> **Problem description**
Of the entries below, return only those lines from the line with "ATOM 220 N N" to the line with "ATOM 260 C CA", exactly, both included.

*** Data listing ***

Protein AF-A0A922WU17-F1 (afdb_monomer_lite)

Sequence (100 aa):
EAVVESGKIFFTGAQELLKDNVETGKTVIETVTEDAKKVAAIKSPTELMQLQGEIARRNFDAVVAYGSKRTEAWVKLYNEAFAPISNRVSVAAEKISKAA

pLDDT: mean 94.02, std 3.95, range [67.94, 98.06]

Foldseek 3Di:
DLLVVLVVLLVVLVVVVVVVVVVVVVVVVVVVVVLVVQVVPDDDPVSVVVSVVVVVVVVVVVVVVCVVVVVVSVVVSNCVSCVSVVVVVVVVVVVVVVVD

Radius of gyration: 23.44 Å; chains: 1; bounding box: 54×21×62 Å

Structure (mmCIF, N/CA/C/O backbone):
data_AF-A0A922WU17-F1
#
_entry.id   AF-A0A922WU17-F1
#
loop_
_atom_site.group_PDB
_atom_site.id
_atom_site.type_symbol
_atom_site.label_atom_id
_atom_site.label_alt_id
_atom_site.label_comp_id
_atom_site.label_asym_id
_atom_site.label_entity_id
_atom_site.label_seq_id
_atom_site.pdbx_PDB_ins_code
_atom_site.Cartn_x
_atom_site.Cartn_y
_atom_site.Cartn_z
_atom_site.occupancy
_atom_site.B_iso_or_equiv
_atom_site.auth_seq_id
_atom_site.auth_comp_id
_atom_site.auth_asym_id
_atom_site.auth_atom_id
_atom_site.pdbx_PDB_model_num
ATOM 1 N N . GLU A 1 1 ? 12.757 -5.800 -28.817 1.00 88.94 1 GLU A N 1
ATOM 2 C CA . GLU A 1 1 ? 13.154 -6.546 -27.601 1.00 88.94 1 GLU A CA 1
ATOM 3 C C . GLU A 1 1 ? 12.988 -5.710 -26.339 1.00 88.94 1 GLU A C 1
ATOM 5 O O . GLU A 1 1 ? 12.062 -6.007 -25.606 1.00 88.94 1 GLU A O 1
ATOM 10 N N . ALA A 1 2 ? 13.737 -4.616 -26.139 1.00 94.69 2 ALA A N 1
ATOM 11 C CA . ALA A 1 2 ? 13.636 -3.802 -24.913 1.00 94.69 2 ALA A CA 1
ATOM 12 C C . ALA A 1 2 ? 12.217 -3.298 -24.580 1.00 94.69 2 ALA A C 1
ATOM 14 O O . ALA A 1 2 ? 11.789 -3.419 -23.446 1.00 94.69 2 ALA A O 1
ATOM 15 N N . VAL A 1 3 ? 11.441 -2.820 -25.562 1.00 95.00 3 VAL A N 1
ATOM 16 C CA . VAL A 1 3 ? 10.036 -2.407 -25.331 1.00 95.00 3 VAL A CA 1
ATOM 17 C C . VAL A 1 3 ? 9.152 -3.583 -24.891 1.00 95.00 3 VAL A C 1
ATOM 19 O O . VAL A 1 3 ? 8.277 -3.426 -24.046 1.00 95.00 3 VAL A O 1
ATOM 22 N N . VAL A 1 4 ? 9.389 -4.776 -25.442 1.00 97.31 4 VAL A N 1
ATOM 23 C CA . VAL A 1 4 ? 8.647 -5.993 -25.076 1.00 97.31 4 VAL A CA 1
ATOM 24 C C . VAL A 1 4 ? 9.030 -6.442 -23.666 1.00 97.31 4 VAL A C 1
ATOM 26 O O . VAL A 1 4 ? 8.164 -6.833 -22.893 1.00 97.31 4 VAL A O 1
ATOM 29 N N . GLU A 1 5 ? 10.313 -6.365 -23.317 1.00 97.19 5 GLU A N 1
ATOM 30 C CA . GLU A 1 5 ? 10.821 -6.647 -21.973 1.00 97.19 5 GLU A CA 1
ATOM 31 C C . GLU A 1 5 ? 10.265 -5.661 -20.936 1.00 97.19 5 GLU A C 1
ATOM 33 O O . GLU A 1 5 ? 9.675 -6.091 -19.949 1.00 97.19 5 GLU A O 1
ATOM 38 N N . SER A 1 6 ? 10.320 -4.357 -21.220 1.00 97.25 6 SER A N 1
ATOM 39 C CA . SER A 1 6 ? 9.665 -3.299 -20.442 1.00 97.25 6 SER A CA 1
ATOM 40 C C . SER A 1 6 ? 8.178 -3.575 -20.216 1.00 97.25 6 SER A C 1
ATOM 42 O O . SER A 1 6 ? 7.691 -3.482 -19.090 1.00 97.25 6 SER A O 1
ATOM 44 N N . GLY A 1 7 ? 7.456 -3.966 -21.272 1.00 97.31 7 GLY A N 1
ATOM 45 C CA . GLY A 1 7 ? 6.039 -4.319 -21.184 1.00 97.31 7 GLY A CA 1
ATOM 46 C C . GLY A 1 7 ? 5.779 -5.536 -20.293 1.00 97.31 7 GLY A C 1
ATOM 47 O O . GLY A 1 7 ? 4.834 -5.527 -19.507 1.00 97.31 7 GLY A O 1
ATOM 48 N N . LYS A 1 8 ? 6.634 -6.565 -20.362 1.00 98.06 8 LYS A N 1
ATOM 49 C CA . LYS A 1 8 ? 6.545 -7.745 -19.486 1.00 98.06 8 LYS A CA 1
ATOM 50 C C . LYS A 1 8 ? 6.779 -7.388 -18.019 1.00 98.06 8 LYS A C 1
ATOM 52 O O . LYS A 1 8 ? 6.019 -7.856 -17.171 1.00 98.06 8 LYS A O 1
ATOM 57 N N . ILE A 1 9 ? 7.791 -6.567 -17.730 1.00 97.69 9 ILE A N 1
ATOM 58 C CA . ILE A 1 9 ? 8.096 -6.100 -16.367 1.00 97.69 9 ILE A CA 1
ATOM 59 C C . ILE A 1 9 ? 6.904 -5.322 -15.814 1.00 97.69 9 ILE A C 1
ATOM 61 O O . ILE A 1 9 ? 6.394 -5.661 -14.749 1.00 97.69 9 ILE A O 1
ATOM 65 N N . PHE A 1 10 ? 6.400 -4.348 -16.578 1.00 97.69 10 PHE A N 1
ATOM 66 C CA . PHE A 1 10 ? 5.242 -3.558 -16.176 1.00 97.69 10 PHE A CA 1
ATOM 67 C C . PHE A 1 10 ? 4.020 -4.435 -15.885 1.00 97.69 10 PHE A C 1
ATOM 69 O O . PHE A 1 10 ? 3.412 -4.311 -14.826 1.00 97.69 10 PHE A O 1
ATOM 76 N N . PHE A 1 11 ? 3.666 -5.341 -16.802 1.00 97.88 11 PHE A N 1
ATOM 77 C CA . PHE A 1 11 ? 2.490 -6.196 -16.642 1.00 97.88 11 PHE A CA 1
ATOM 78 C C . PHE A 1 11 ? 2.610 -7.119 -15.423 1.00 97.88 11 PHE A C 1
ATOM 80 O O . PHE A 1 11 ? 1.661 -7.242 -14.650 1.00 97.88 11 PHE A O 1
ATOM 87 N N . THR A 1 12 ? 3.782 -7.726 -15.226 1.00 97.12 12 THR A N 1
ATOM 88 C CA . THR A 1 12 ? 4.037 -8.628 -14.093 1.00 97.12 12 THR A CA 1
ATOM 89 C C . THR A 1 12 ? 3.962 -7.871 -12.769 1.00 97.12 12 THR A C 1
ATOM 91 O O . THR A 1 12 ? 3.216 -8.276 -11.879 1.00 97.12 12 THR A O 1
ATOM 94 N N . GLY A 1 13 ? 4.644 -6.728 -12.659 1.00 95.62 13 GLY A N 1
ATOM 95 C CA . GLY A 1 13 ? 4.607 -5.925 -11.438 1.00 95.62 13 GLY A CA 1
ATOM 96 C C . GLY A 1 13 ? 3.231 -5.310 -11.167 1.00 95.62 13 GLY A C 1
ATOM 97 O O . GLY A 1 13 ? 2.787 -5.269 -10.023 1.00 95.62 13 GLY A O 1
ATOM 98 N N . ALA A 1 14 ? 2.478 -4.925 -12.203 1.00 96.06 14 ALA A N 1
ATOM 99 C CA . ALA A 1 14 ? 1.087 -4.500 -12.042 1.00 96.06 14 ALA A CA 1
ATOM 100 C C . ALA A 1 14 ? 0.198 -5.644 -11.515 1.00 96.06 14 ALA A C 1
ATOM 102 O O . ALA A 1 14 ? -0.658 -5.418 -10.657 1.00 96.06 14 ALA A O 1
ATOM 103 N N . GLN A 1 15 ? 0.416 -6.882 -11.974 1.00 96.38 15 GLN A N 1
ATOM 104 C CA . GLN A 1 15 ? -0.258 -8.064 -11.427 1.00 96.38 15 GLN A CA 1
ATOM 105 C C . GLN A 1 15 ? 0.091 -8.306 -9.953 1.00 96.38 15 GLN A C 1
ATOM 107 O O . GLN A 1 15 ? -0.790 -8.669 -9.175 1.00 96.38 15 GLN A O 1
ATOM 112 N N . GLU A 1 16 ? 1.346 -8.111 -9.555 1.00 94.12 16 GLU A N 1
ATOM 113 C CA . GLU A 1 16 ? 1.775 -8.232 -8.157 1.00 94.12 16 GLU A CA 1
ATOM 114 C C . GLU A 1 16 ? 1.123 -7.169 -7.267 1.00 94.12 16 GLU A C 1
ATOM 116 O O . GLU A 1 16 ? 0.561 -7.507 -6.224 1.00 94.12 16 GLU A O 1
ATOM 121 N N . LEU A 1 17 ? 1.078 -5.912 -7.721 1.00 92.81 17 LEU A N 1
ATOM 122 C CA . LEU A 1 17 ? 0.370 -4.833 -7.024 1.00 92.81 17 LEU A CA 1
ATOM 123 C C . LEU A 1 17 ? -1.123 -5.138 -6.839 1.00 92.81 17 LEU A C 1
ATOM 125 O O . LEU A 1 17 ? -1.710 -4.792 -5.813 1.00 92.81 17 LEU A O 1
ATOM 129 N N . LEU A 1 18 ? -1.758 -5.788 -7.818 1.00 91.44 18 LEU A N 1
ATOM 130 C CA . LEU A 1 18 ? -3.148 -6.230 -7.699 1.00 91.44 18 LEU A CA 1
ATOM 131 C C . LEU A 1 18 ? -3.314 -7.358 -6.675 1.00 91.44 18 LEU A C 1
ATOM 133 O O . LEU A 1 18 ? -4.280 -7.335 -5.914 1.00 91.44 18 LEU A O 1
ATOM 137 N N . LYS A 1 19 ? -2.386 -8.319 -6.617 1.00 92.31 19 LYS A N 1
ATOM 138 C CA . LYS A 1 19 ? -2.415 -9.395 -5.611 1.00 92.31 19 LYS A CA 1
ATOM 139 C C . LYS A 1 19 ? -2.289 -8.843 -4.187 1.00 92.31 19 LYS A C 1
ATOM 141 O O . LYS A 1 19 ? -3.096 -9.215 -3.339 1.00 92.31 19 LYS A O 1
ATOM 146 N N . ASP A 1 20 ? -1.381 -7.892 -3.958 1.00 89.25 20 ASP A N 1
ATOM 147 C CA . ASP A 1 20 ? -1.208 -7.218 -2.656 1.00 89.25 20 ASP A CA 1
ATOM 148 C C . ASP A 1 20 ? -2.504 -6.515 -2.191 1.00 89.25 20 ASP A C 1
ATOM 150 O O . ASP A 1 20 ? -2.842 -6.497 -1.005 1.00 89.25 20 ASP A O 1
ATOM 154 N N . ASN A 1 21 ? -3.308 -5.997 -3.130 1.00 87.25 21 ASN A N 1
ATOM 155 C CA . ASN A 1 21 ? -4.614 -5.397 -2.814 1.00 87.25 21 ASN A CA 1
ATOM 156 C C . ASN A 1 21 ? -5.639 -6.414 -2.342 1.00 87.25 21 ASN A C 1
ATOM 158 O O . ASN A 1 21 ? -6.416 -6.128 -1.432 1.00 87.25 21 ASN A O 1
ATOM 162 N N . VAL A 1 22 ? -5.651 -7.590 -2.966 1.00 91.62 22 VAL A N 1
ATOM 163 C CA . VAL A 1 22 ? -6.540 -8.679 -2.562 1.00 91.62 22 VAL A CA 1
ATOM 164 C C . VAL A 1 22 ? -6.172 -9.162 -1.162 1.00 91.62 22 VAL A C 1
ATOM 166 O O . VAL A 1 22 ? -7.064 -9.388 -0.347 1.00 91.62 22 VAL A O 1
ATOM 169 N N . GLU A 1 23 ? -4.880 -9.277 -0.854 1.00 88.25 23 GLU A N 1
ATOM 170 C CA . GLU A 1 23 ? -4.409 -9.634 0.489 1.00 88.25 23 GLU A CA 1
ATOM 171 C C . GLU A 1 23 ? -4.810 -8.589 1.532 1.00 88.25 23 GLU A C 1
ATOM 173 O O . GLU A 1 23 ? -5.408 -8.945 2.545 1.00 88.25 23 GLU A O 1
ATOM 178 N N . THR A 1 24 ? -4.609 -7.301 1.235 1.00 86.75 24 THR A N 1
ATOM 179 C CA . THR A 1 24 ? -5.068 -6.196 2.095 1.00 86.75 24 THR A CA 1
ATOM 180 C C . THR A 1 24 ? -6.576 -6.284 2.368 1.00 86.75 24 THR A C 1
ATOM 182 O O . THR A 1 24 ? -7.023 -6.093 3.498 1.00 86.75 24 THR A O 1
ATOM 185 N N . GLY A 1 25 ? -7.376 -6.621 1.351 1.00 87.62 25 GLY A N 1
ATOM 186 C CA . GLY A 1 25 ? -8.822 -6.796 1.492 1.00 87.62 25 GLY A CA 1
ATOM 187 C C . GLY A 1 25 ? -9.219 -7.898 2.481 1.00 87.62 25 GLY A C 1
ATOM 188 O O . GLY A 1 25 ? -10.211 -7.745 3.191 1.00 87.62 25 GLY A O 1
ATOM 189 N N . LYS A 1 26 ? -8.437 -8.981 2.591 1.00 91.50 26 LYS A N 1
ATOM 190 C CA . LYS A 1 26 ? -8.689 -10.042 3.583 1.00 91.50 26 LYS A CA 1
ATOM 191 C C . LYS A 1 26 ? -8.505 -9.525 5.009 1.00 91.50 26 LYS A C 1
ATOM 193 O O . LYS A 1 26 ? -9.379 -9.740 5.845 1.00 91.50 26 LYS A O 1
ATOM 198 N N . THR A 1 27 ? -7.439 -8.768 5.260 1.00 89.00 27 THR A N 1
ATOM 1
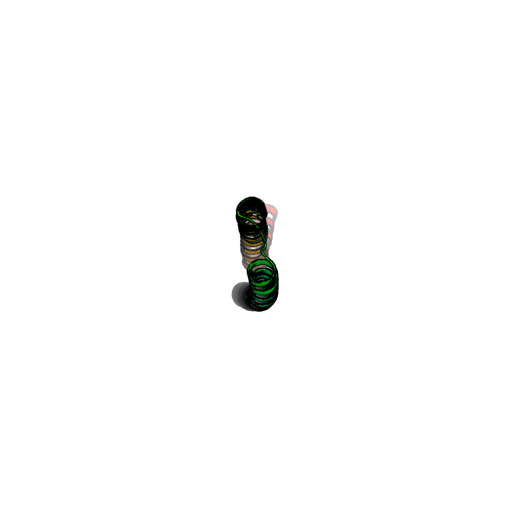99 C CA . THR A 1 27 ? -7.170 -8.158 6.573 1.00 89.00 27 THR A CA 1
ATOM 200 C C . THR A 1 27 ? -8.273 -7.183 6.996 1.00 89.00 27 THR A C 1
ATOM 202 O O . THR A 1 27 ? -8.610 -7.092 8.176 1.00 89.00 27 THR A O 1
ATOM 205 N N . VAL A 1 28 ? -8.899 -6.483 6.043 1.00 89.88 28 VAL A N 1
ATOM 206 C CA . VAL A 1 28 ? -10.056 -5.616 6.330 1.00 89.88 28 VAL A CA 1
ATOM 207 C C . VAL A 1 28 ? -11.242 -6.424 6.870 1.00 89.88 28 VAL A C 1
ATOM 209 O O . VAL A 1 28 ? -11.883 -5.990 7.825 1.00 89.88 28 VAL A O 1
ATOM 212 N N . ILE A 1 29 ? -11.523 -7.607 6.315 1.00 93.56 29 ILE A N 1
ATOM 213 C CA . ILE A 1 29 ? -12.624 -8.469 6.783 1.00 93.56 29 ILE A CA 1
ATOM 214 C C . ILE A 1 29 ? -12.370 -8.951 8.217 1.00 93.56 29 ILE A C 1
ATOM 216 O O . ILE A 1 29 ? -13.280 -8.930 9.051 1.00 93.56 29 ILE A O 1
ATOM 220 N N . GLU A 1 30 ? -11.135 -9.353 8.518 1.00 93.25 30 GLU A N 1
ATOM 221 C CA . GLU A 1 30 ? -10.716 -9.746 9.870 1.00 93.25 30 GLU A CA 1
ATOM 222 C C . GLU A 1 30 ? -10.899 -8.585 10.853 1.00 93.25 30 GLU A C 1
ATOM 224 O O . GLU A 1 30 ? -11.558 -8.738 11.881 1.00 93.25 30 GLU A O 1
ATOM 229 N N . THR A 1 31 ? -10.432 -7.395 10.470 1.00 93.38 31 THR A N 1
ATOM 230 C CA . THR A 1 31 ? -10.547 -6.162 11.261 1.00 93.38 31 THR A CA 1
ATOM 231 C C . THR A 1 31 ? -12.005 -5.820 11.588 1.00 93.38 31 THR A C 1
ATOM 233 O O . THR A 1 31 ? -12.343 -5.554 12.739 1.00 93.38 31 THR A O 1
ATOM 236 N N . VAL A 1 32 ? -12.902 -5.870 10.596 1.00 93.69 32 VAL A N 1
ATOM 237 C CA . VAL A 1 32 ? -14.338 -5.600 10.799 1.00 93.69 32 VAL A CA 1
ATOM 238 C C . VAL A 1 32 ? -14.976 -6.648 11.710 1.00 93.69 32 VAL A C 1
ATOM 240 O O . VAL A 1 32 ? -15.812 -6.321 12.553 1.00 93.69 32 VAL A O 1
ATOM 243 N N . THR A 1 33 ? -14.574 -7.911 11.570 1.00 95.69 33 THR A N 1
ATOM 244 C CA . THR A 1 33 ? -15.069 -8.998 12.423 1.00 95.69 33 THR A CA 1
ATOM 245 C C . THR A 1 33 ? -14.647 -8.796 13.879 1.00 95.69 33 THR A C 1
ATOM 247 O O . THR A 1 33 ? -15.436 -9.040 14.794 1.00 95.69 33 THR A O 1
ATOM 250 N N . GLU A 1 34 ? -13.420 -8.338 14.116 1.00 94.75 34 GLU A N 1
ATOM 251 C CA . GLU A 1 34 ? -12.945 -7.982 15.454 1.00 94.75 34 GLU A CA 1
ATOM 252 C C . GLU A 1 34 ? -13.682 -6.774 16.029 1.00 94.75 34 GLU A C 1
ATOM 254 O O . GLU A 1 34 ? -14.118 -6.822 17.181 1.00 94.75 34 GLU A O 1
ATOM 259 N N . ASP A 1 35 ? -13.890 -5.726 15.233 1.00 94.19 35 ASP A N 1
ATOM 260 C CA . ASP A 1 35 ? -14.645 -4.549 15.663 1.00 94.19 35 ASP A CA 1
ATOM 261 C C . ASP A 1 35 ? -16.077 -4.916 16.051 1.00 94.19 35 ASP A C 1
ATOM 263 O O . ASP A 1 35 ? -16.558 -4.479 17.093 1.00 94.19 35 ASP A O 1
ATOM 267 N N . ALA A 1 36 ? -16.745 -5.782 15.283 1.00 95.25 36 ALA A N 1
ATOM 268 C CA . ALA A 1 36 ? -18.087 -6.256 15.614 1.00 95.25 36 ALA A CA 1
ATOM 269 C C . ALA A 1 36 ? -18.131 -6.971 16.977 1.00 95.25 36 ALA A C 1
ATOM 271 O O . ALA A 1 36 ? -19.048 -6.745 17.769 1.00 95.25 36 ALA A O 1
ATOM 272 N N . LYS A 1 37 ? -17.116 -7.790 17.288 1.00 95.75 37 LYS A N 1
ATOM 273 C CA . LYS A 1 37 ? -16.987 -8.434 18.606 1.00 95.75 37 LYS A CA 1
ATOM 274 C C . LYS A 1 37 ? -16.771 -7.406 19.715 1.00 95.75 37 LYS A C 1
ATOM 276 O O . LYS A 1 37 ? -17.389 -7.524 20.770 1.00 95.75 37 LYS A O 1
ATOM 281 N N . LYS A 1 38 ? -15.927 -6.396 19.479 1.00 94.31 38 LYS A N 1
ATOM 282 C 
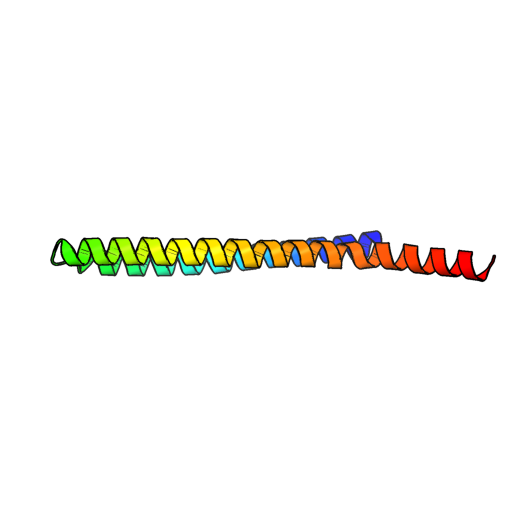CA . LYS A 1 38 ? -15.677 -5.313 20.441 1.00 94.31 38 LYS A CA 1
ATOM 283 C C . LYS A 1 38 ? -16.944 -4.508 20.704 1.00 94.31 38 LYS A C 1
ATOM 285 O O . LYS A 1 38 ? -17.269 -4.290 21.863 1.00 94.31 38 LYS A O 1
ATOM 290 N N . VAL A 1 39 ? -17.697 -4.156 19.659 1.00 94.81 39 VAL A N 1
ATOM 291 C CA . VAL A 1 39 ? -18.994 -3.469 19.776 1.00 94.81 39 VAL A CA 1
ATOM 292 C C . VAL A 1 39 ? -19.980 -4.287 20.610 1.00 94.81 39 VAL A C 1
ATOM 294 O O . VAL A 1 39 ? -20.596 -3.746 21.524 1.00 94.81 39 VAL A O 1
ATOM 297 N N . ALA A 1 40 ? -20.105 -5.589 20.341 1.00 95.75 40 ALA A N 1
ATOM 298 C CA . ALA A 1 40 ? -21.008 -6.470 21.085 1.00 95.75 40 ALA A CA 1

*** End of Data listing ***

> **Answer area**
ATOM 220 N N . GLU A 1 30 ? -11.135 -9.353 8.518 1.00 93.25 30 GLU A N 1
ATOM 221 C CA . GLU A 1 30 ? -10.716 -9.746 9.870 1.00 93.25 30 GLU A CA 1
ATOM 222 C C . GLU A 1 30 ? -10.899 -8.585 10.853 1.00 93.25 30 GLU A C 1
ATOM 224 O O . GLU A 1 30 ? -11.558 -8.738 11.881 1.00 93.25 30 GLU A O 1
ATOM 229 N N . THR A 1 31 ? -10.432 -7.395 10.470 1.00 93.38 31 THR A N 1
ATOM 230 C CA . THR A 1 31 ? -10.547 -6.162 11.261 1.00 93.38 31 THR A CA 1
ATOM 231 C C . THR A 1 31 ? -12.005 -5.820 11.588 1.00 93.38 31 THR A C 1
ATOM 233 O O . THR A 1 31 ? -12.343 -5.554 12.739 1.00 93.38 31 THR A O 1
ATOM 236 N N . VAL A 1 32 ? -12.902 -5.870 10.596 1.00 93.69 32 VAL A N 1
ATOM 237 C CA . VAL A 1 32 ? -14.338 -5.600 10.799 1.00 93.69 32 VAL A CA 1
ATOM 238 C C . VAL A 1 32 ? -14.976 -6.648 11.710 1.00 93.69 32 VAL A C 1
ATOM 240 O O . VAL A 1 32 ? -15.812 -6.321 12.553 1.00 93.69 32 VAL A O 1
ATOM 243 N N . THR A 1 33 ? -14.574 -7.911 11.570 1.00 95.69 33 THR A N 1
ATOM 244 C CA . THR A 1 33 ? -15.069 -8.998 12.423 1.00 95.69 33 THR A CA 1
ATOM 245 C C . THR A 1 33 ? -14.647 -8.796 13.879 1.00 95.69 33 THR A C 1
ATOM 247 O O . THR A 1 33 ? -15.436 -9.040 14.794 1.00 95.69 33 THR A O 1
ATOM 250 N N . GLU A 1 34 ? -13.420 -8.338 14.116 1.00 94.75 34 GLU A N 1
ATOM 251 C CA . GLU A 1 34 ? -12.945 -7.982 15.454 1.00 94.75 34 GLU A CA 1
ATOM 252 C C . GLU A 1 34 ? -13.682 -6.774 16.029 1.00 94.75 34 GLU A C 1
ATOM 254 O O . GLU A 1 34 ? -14.118 -6.822 17.181 1.00 94.75 34 GLU A O 1
ATOM 259 N N . ASP A 1 35 ? -13.890 -5.726 15.233 1.00 94.19 35 ASP A N 1
ATOM 260 C CA . ASP A 1 35 ? -14.645 -4.549 15.663 1.00 94.19 35 ASP A CA 1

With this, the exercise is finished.